Inevitably, Lee Marvin and Clint Eastwood, together in the gold rush-era musical Paint Your Wagon (1969), drop into the picture. The author has plenty to say about this picture (which does not appear on his “sublime” list, in case you were wondering). The film mixed “the trendy with the quixotic,” Barrios writes, and was met with withering reviews and an indifferent public. Paint Your Wagon fits into the book’s recurring sub-theme of how changing times and cultural shifts nearly drove the film musical into obsolescence.
Other chapters give indication of Dangerous Rhythm’s diversity and its always fascinating historical details. “With Plenty of Money” presents a broad overview of financing: what notable musicals cost, what they gained, what they lost.
Barrios begins the chapter by noting The Wizard of Oz was one of the 1930s’ costliest film musicals and the second biggest money loser at MGM since the studio’s founding in 1924. Hard to believe! Elsewhere in the book Barrios writes about the efforts of MGM brass to delete from that fantastic film what may be the most memorable song ever in a movie – “Over the Rainbow.” Even harder to believe!

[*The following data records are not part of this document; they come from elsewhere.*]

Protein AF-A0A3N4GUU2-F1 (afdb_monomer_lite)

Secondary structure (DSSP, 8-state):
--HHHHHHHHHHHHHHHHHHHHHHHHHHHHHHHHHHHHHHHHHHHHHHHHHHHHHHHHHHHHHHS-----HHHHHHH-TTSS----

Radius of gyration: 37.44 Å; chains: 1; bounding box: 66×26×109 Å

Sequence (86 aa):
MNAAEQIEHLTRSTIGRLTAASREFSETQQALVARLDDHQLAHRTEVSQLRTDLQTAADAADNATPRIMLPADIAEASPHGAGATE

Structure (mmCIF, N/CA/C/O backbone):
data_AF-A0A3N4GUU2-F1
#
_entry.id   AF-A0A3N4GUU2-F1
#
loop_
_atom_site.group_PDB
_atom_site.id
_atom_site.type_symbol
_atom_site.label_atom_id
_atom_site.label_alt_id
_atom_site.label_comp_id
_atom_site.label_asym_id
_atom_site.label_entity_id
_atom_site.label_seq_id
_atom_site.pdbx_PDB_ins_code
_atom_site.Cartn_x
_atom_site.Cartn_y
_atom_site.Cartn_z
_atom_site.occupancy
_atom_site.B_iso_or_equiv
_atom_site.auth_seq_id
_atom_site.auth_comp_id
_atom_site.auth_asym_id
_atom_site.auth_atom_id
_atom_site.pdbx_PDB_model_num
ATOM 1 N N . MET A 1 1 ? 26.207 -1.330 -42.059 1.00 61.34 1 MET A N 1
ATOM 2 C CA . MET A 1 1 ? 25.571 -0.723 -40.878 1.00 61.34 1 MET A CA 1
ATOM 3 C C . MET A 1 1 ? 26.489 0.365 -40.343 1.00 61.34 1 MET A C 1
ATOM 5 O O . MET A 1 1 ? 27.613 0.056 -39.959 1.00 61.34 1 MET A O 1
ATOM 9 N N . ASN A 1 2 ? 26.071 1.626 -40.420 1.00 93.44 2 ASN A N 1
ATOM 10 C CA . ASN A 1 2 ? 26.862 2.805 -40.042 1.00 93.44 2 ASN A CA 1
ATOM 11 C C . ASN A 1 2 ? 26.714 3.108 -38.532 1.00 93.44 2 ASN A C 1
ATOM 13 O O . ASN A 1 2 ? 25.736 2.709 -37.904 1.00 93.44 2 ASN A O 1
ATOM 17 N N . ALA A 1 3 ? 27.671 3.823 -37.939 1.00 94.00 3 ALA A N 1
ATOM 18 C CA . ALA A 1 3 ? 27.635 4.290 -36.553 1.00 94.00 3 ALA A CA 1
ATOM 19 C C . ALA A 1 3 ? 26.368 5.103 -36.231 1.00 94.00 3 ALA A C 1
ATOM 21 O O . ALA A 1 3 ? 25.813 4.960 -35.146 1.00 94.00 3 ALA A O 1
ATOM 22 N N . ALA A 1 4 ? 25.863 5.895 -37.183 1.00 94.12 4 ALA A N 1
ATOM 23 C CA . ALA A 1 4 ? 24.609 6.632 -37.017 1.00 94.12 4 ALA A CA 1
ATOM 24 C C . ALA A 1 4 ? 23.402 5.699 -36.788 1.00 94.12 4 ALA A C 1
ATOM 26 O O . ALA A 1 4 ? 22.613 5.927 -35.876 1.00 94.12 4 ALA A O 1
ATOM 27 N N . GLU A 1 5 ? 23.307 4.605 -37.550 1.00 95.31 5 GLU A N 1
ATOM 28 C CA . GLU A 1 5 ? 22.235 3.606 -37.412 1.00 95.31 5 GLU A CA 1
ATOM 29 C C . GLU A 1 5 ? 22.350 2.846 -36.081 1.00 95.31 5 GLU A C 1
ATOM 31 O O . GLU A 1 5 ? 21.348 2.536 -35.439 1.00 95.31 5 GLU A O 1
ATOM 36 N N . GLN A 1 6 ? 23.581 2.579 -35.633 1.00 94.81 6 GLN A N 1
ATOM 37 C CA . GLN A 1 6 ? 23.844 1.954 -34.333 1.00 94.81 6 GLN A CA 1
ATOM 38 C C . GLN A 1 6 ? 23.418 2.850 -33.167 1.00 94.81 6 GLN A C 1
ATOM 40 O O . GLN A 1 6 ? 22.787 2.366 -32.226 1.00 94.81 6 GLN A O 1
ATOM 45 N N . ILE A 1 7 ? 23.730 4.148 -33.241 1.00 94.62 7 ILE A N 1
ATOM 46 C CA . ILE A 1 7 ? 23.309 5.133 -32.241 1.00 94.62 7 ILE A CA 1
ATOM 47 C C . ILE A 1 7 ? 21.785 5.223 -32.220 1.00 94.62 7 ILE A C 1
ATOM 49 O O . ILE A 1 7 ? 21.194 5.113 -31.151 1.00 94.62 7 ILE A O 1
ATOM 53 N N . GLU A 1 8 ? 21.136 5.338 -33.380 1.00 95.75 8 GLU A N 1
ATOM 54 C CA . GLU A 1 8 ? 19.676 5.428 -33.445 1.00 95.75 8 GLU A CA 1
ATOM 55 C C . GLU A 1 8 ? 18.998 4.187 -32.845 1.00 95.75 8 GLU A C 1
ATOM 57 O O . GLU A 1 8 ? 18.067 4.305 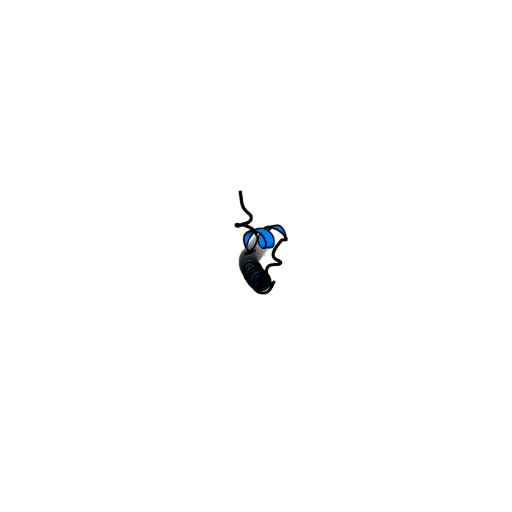-32.041 1.00 95.75 8 GLU A O 1
ATOM 62 N N . HIS A 1 9 ? 19.492 2.993 -33.178 1.00 96.50 9 HIS A N 1
ATOM 63 C CA . HIS A 1 9 ? 18.981 1.745 -32.621 1.00 96.50 9 HIS A CA 1
ATOM 64 C C . HIS A 1 9 ? 19.157 1.686 -31.095 1.00 96.50 9 HIS A C 1
ATOM 66 O O . HIS A 1 9 ? 18.221 1.334 -30.369 1.00 96.50 9 HIS A O 1
ATOM 72 N N . LEU A 1 10 ? 20.335 2.066 -30.587 1.00 96.62 10 LEU A N 1
ATOM 73 C CA . LEU A 1 10 ? 20.615 2.101 -29.152 1.00 96.62 10 LEU A CA 1
ATOM 74 C C . LEU A 1 10 ? 19.717 3.108 -28.427 1.00 96.62 10 LEU A C 1
ATOM 76 O O . LEU A 1 10 ? 19.143 2.778 -27.386 1.00 96.62 10 LEU A O 1
ATOM 80 N N . THR A 1 11 ? 19.553 4.310 -28.978 1.00 96.94 11 THR A N 1
ATOM 81 C CA . THR A 1 11 ? 18.691 5.353 -28.416 1.00 96.94 11 THR A CA 1
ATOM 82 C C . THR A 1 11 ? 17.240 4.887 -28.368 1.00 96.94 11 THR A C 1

The chapter “Under My Skin” offers a brilliant commentary on the movie musical’s entrance into the treatment of race and sexuality, principally blacks, Latinos, and gay men. Some of Barrios’ best, most revelatory socio-cultural writing is in this chapter.
And last I’ll mention the chapter with a perfect film-lyric title: “Put ’Em in a Box,” Barrios’ analytical critique of musicals on television, i.e., the “box.” The title comes from a song sung by Doris Day in Romance on the High Seas (1948) with lyrics that go “Put ’em in a box, tie ’em with a ribbon, and throw ’em in the deep blue sea.”

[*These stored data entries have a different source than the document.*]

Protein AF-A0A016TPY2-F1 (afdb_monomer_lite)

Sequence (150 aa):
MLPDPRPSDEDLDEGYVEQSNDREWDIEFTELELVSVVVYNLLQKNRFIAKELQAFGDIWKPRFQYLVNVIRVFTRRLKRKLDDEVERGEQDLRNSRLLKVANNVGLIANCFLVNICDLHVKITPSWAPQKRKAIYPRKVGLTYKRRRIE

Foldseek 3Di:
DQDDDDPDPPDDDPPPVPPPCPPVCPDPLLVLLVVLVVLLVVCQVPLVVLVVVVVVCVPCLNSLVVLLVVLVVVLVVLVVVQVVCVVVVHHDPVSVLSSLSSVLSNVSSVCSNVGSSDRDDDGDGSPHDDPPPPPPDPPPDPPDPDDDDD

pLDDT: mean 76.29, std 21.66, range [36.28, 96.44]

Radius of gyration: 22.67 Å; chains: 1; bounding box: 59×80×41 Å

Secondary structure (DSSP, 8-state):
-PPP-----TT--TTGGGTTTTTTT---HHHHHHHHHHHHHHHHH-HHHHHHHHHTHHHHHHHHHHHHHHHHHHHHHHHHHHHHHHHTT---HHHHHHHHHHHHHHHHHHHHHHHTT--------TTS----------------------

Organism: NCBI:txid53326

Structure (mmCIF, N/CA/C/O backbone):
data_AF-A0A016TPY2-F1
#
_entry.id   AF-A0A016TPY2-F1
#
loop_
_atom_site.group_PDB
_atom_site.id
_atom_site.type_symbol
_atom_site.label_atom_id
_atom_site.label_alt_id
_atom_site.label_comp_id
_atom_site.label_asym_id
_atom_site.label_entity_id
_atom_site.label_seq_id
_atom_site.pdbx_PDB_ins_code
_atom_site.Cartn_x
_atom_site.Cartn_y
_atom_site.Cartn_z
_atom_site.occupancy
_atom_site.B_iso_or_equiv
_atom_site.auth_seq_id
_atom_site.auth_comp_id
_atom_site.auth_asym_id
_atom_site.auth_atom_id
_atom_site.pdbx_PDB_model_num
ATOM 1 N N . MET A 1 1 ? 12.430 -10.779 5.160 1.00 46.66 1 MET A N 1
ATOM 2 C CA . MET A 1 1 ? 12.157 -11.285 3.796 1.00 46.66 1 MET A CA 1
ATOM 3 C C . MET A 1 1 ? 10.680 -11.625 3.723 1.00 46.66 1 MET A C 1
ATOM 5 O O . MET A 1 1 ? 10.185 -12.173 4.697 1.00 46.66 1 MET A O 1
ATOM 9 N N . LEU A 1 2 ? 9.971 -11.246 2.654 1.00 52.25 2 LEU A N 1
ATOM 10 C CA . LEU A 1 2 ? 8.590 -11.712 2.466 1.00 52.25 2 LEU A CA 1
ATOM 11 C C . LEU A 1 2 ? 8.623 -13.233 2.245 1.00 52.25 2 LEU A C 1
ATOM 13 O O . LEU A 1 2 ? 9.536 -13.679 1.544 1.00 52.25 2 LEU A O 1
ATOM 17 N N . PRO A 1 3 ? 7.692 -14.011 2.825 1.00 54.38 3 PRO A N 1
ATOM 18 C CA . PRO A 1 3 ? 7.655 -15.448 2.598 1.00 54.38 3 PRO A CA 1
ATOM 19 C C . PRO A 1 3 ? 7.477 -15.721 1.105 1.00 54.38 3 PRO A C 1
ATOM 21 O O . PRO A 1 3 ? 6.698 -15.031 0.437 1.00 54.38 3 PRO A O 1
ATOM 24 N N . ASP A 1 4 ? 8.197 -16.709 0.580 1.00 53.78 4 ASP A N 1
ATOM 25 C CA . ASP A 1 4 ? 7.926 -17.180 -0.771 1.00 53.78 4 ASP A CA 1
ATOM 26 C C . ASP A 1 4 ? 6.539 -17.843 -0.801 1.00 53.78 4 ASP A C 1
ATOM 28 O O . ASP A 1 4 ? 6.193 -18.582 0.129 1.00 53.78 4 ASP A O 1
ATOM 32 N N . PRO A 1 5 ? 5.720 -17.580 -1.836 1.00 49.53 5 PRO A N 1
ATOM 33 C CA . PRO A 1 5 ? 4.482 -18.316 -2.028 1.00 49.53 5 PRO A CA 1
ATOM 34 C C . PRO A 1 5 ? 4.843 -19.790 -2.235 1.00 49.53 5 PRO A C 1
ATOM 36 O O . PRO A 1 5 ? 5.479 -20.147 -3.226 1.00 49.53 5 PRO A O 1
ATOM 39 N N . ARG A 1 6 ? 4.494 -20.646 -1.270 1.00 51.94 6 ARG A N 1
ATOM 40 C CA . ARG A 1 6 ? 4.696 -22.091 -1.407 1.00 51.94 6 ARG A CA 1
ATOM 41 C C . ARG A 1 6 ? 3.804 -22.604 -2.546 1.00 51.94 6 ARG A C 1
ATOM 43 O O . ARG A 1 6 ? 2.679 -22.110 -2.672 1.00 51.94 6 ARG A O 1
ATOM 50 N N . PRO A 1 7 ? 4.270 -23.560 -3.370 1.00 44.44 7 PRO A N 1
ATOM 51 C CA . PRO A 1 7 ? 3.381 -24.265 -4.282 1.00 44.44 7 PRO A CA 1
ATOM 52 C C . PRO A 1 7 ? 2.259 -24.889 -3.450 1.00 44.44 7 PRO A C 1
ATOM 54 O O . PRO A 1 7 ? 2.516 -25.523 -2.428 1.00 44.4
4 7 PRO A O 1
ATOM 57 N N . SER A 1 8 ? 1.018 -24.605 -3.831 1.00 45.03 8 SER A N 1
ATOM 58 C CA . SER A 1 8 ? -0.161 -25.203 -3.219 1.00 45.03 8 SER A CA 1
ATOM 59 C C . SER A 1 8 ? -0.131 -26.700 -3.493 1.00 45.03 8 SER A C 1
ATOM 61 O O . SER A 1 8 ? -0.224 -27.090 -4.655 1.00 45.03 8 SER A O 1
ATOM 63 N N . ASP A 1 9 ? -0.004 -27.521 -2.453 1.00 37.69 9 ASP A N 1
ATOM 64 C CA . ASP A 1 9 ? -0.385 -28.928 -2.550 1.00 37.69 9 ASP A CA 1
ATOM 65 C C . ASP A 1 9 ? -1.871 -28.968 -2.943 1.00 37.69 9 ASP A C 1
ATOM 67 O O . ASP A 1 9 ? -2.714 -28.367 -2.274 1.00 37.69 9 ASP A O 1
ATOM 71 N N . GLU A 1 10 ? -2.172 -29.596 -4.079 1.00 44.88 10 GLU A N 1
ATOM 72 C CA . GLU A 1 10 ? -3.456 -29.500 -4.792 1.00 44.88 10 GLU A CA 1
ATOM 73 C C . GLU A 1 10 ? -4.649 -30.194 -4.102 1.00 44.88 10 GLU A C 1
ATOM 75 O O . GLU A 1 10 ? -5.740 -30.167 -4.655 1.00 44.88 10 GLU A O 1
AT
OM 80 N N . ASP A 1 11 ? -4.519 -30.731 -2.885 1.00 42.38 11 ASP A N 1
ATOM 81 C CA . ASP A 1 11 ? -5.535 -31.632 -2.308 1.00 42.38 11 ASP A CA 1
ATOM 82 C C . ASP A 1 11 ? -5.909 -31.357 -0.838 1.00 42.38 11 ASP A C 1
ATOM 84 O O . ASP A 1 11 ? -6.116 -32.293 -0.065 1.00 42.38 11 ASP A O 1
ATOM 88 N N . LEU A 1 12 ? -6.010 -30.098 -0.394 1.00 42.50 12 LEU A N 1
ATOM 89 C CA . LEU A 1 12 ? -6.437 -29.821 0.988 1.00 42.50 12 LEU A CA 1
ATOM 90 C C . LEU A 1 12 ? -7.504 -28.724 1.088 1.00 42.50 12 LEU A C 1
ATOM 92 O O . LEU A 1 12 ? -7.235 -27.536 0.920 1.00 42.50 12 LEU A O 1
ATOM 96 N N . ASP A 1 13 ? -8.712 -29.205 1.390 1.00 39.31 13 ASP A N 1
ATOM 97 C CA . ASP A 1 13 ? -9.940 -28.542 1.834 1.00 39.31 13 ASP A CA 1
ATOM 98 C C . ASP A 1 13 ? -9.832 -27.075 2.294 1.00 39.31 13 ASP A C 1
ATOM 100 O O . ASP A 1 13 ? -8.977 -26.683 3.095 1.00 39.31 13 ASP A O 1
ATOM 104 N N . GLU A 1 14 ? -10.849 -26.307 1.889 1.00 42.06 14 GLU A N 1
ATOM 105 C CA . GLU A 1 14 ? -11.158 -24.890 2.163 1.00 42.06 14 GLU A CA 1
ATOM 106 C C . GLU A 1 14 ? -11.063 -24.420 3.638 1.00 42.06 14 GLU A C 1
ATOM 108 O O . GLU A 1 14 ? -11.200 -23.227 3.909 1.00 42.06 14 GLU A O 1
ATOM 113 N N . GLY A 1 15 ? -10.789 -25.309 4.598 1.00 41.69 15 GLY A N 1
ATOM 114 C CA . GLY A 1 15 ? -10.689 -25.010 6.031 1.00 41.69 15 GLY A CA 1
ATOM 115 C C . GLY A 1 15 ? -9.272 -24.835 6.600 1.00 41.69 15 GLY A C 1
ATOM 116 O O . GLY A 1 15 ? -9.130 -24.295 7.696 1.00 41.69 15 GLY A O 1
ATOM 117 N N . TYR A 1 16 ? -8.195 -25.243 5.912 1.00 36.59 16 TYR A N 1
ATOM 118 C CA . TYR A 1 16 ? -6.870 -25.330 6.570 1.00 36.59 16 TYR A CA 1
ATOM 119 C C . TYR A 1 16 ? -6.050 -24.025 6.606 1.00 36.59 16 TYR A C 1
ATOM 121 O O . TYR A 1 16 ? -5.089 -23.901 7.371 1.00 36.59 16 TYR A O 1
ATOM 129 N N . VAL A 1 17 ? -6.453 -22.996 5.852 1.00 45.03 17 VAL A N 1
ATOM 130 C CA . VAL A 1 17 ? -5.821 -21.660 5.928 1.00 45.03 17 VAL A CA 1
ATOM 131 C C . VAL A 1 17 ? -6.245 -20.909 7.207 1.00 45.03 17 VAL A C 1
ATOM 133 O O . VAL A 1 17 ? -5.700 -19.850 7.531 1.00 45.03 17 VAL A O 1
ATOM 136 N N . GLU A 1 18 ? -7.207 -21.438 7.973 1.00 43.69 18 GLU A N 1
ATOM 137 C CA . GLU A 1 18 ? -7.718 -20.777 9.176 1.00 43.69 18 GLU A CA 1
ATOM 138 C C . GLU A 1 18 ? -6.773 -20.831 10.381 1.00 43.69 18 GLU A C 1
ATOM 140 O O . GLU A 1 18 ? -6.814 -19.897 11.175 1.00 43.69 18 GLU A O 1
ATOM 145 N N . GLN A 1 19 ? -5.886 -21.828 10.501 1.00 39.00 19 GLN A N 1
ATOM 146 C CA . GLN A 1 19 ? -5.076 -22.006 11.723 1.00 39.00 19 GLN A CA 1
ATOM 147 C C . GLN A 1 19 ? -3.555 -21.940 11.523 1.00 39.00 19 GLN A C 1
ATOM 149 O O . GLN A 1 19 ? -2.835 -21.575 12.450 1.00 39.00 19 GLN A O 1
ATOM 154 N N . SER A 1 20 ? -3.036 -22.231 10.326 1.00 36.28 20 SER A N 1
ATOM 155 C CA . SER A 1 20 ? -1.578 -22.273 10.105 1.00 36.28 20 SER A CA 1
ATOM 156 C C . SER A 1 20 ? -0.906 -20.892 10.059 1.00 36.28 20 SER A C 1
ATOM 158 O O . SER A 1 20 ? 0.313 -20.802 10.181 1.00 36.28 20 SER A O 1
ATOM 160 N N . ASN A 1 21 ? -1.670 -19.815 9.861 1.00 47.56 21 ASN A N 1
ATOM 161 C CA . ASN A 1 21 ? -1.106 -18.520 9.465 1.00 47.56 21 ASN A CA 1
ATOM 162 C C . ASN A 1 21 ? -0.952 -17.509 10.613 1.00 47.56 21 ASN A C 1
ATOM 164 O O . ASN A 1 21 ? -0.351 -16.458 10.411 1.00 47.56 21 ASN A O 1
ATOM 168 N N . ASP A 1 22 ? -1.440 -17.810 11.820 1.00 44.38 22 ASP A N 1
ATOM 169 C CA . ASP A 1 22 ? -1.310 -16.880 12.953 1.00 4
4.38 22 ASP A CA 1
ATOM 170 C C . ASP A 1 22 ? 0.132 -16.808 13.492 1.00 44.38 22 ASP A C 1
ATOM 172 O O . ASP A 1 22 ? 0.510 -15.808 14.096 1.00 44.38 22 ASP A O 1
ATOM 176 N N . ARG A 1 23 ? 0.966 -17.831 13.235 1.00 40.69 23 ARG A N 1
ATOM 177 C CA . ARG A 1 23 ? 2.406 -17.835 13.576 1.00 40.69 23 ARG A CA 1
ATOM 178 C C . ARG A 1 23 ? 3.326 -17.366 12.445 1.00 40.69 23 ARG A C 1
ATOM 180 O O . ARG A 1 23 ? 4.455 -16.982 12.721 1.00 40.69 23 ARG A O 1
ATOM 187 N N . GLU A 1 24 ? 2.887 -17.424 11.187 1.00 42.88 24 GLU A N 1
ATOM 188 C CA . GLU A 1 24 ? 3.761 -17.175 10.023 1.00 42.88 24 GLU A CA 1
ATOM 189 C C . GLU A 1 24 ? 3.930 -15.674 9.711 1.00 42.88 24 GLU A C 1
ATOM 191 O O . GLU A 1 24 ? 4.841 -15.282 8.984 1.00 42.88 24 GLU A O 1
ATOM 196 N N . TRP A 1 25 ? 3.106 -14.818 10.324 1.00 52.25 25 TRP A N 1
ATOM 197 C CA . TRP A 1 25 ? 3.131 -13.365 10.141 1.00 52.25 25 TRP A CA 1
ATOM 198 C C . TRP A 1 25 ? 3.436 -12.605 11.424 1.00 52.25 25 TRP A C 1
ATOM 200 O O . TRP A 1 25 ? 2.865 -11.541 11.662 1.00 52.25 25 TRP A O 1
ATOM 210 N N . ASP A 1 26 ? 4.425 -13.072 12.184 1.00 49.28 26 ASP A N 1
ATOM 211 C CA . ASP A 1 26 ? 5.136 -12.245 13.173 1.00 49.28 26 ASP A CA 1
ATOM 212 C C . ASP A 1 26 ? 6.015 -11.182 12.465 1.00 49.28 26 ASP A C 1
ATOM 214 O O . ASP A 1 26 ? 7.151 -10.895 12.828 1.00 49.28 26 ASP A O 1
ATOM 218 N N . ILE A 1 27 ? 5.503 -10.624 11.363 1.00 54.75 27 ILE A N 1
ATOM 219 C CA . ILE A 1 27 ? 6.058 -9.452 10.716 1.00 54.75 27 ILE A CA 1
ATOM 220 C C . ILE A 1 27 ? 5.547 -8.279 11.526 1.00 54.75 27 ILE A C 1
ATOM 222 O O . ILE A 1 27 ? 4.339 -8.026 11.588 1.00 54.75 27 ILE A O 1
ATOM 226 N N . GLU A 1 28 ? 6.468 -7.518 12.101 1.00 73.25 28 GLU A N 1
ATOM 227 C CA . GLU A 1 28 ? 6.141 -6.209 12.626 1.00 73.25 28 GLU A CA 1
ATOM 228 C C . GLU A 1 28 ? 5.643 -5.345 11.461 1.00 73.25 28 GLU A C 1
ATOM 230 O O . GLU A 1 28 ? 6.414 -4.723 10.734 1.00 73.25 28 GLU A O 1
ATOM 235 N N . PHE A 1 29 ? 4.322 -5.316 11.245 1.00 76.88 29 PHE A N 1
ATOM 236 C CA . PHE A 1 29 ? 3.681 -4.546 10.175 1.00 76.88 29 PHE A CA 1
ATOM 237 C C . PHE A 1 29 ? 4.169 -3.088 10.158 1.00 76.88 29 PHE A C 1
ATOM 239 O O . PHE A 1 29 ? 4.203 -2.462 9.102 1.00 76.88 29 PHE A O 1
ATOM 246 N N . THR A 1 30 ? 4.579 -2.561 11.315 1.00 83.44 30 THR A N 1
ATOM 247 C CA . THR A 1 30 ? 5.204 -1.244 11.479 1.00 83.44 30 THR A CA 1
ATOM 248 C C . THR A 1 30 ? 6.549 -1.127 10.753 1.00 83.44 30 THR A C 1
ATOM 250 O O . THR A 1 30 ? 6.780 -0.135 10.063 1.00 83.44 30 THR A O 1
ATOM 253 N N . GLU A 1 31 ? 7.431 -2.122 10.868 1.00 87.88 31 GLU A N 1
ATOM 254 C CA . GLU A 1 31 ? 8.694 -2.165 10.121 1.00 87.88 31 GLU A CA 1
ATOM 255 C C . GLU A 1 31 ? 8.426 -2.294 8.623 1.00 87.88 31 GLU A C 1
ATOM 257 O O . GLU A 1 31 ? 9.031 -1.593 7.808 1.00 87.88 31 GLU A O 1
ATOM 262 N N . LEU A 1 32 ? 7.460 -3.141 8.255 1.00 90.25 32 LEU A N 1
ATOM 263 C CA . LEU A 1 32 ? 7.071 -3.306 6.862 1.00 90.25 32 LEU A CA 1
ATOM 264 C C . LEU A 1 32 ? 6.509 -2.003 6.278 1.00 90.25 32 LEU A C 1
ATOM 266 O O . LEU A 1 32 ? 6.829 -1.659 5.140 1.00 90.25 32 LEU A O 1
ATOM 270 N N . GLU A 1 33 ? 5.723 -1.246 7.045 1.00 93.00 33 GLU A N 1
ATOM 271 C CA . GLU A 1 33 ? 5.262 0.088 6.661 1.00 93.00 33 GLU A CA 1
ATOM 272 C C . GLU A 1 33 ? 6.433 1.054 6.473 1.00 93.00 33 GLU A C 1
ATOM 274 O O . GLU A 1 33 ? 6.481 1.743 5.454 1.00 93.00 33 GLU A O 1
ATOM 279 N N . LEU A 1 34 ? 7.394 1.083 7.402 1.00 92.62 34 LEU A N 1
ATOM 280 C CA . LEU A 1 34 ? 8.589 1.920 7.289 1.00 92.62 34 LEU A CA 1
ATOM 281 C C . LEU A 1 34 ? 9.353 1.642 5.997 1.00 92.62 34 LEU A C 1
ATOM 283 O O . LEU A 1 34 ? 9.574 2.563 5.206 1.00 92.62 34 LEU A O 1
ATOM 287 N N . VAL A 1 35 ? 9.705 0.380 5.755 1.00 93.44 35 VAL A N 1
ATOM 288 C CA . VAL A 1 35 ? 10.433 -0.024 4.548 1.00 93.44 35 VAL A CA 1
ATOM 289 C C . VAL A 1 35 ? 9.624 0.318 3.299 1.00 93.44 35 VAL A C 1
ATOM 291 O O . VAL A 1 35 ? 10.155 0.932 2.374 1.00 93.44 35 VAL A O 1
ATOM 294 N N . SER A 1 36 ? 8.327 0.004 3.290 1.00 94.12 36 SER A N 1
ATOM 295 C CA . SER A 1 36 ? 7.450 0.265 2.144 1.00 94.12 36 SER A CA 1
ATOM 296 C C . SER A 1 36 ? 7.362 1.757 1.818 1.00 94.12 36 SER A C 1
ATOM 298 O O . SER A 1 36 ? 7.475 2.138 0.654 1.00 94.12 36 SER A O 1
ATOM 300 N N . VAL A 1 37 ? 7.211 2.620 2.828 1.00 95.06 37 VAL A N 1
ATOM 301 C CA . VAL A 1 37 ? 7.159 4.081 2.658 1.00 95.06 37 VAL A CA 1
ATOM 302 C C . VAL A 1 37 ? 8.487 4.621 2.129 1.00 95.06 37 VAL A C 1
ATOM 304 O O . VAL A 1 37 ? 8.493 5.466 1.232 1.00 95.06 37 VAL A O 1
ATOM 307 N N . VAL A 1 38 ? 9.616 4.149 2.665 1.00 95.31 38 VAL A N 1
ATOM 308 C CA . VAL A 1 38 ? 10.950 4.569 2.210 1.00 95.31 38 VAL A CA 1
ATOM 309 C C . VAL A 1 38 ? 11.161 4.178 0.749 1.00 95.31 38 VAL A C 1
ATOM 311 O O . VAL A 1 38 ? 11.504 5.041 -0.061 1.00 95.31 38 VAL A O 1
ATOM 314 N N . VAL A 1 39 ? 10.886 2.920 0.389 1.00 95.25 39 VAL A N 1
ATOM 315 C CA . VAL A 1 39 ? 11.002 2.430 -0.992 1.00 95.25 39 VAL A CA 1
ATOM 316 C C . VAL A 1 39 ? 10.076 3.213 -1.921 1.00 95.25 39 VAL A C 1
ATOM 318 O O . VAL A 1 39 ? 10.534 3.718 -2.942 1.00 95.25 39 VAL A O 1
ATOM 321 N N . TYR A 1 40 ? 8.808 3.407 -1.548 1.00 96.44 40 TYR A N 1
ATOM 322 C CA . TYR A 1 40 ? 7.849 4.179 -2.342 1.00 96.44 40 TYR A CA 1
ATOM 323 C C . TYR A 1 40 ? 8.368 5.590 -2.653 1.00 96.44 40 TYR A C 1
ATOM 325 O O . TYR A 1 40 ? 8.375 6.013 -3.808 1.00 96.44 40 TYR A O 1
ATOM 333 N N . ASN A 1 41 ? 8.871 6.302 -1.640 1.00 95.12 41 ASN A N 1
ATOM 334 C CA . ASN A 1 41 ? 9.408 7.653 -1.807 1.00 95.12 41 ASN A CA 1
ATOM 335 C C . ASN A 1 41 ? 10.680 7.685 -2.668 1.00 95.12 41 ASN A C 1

Another excellent historical sub-topic that moves right into contemporary television times comes in a lengthy analysis of the high school musical show “Glee” and what brought about its decline. Barrios blames the show’s “too narrow a window” when it ventured into musical theater and musical film lore for its inspiration.
Dangerous Rhythm’s vigorous, pointed analysis of the ups and the downs of the movie musical is spread over 15 chapters and they allow Barrios to address dozens of interrelated themes and subtopics. No question about it, the book is an opinion-infused study, but the opinions come from the pen of an absolute authority who has earned the right to express them. That’s why I admired the book greatly and found it engaging from beginning to end.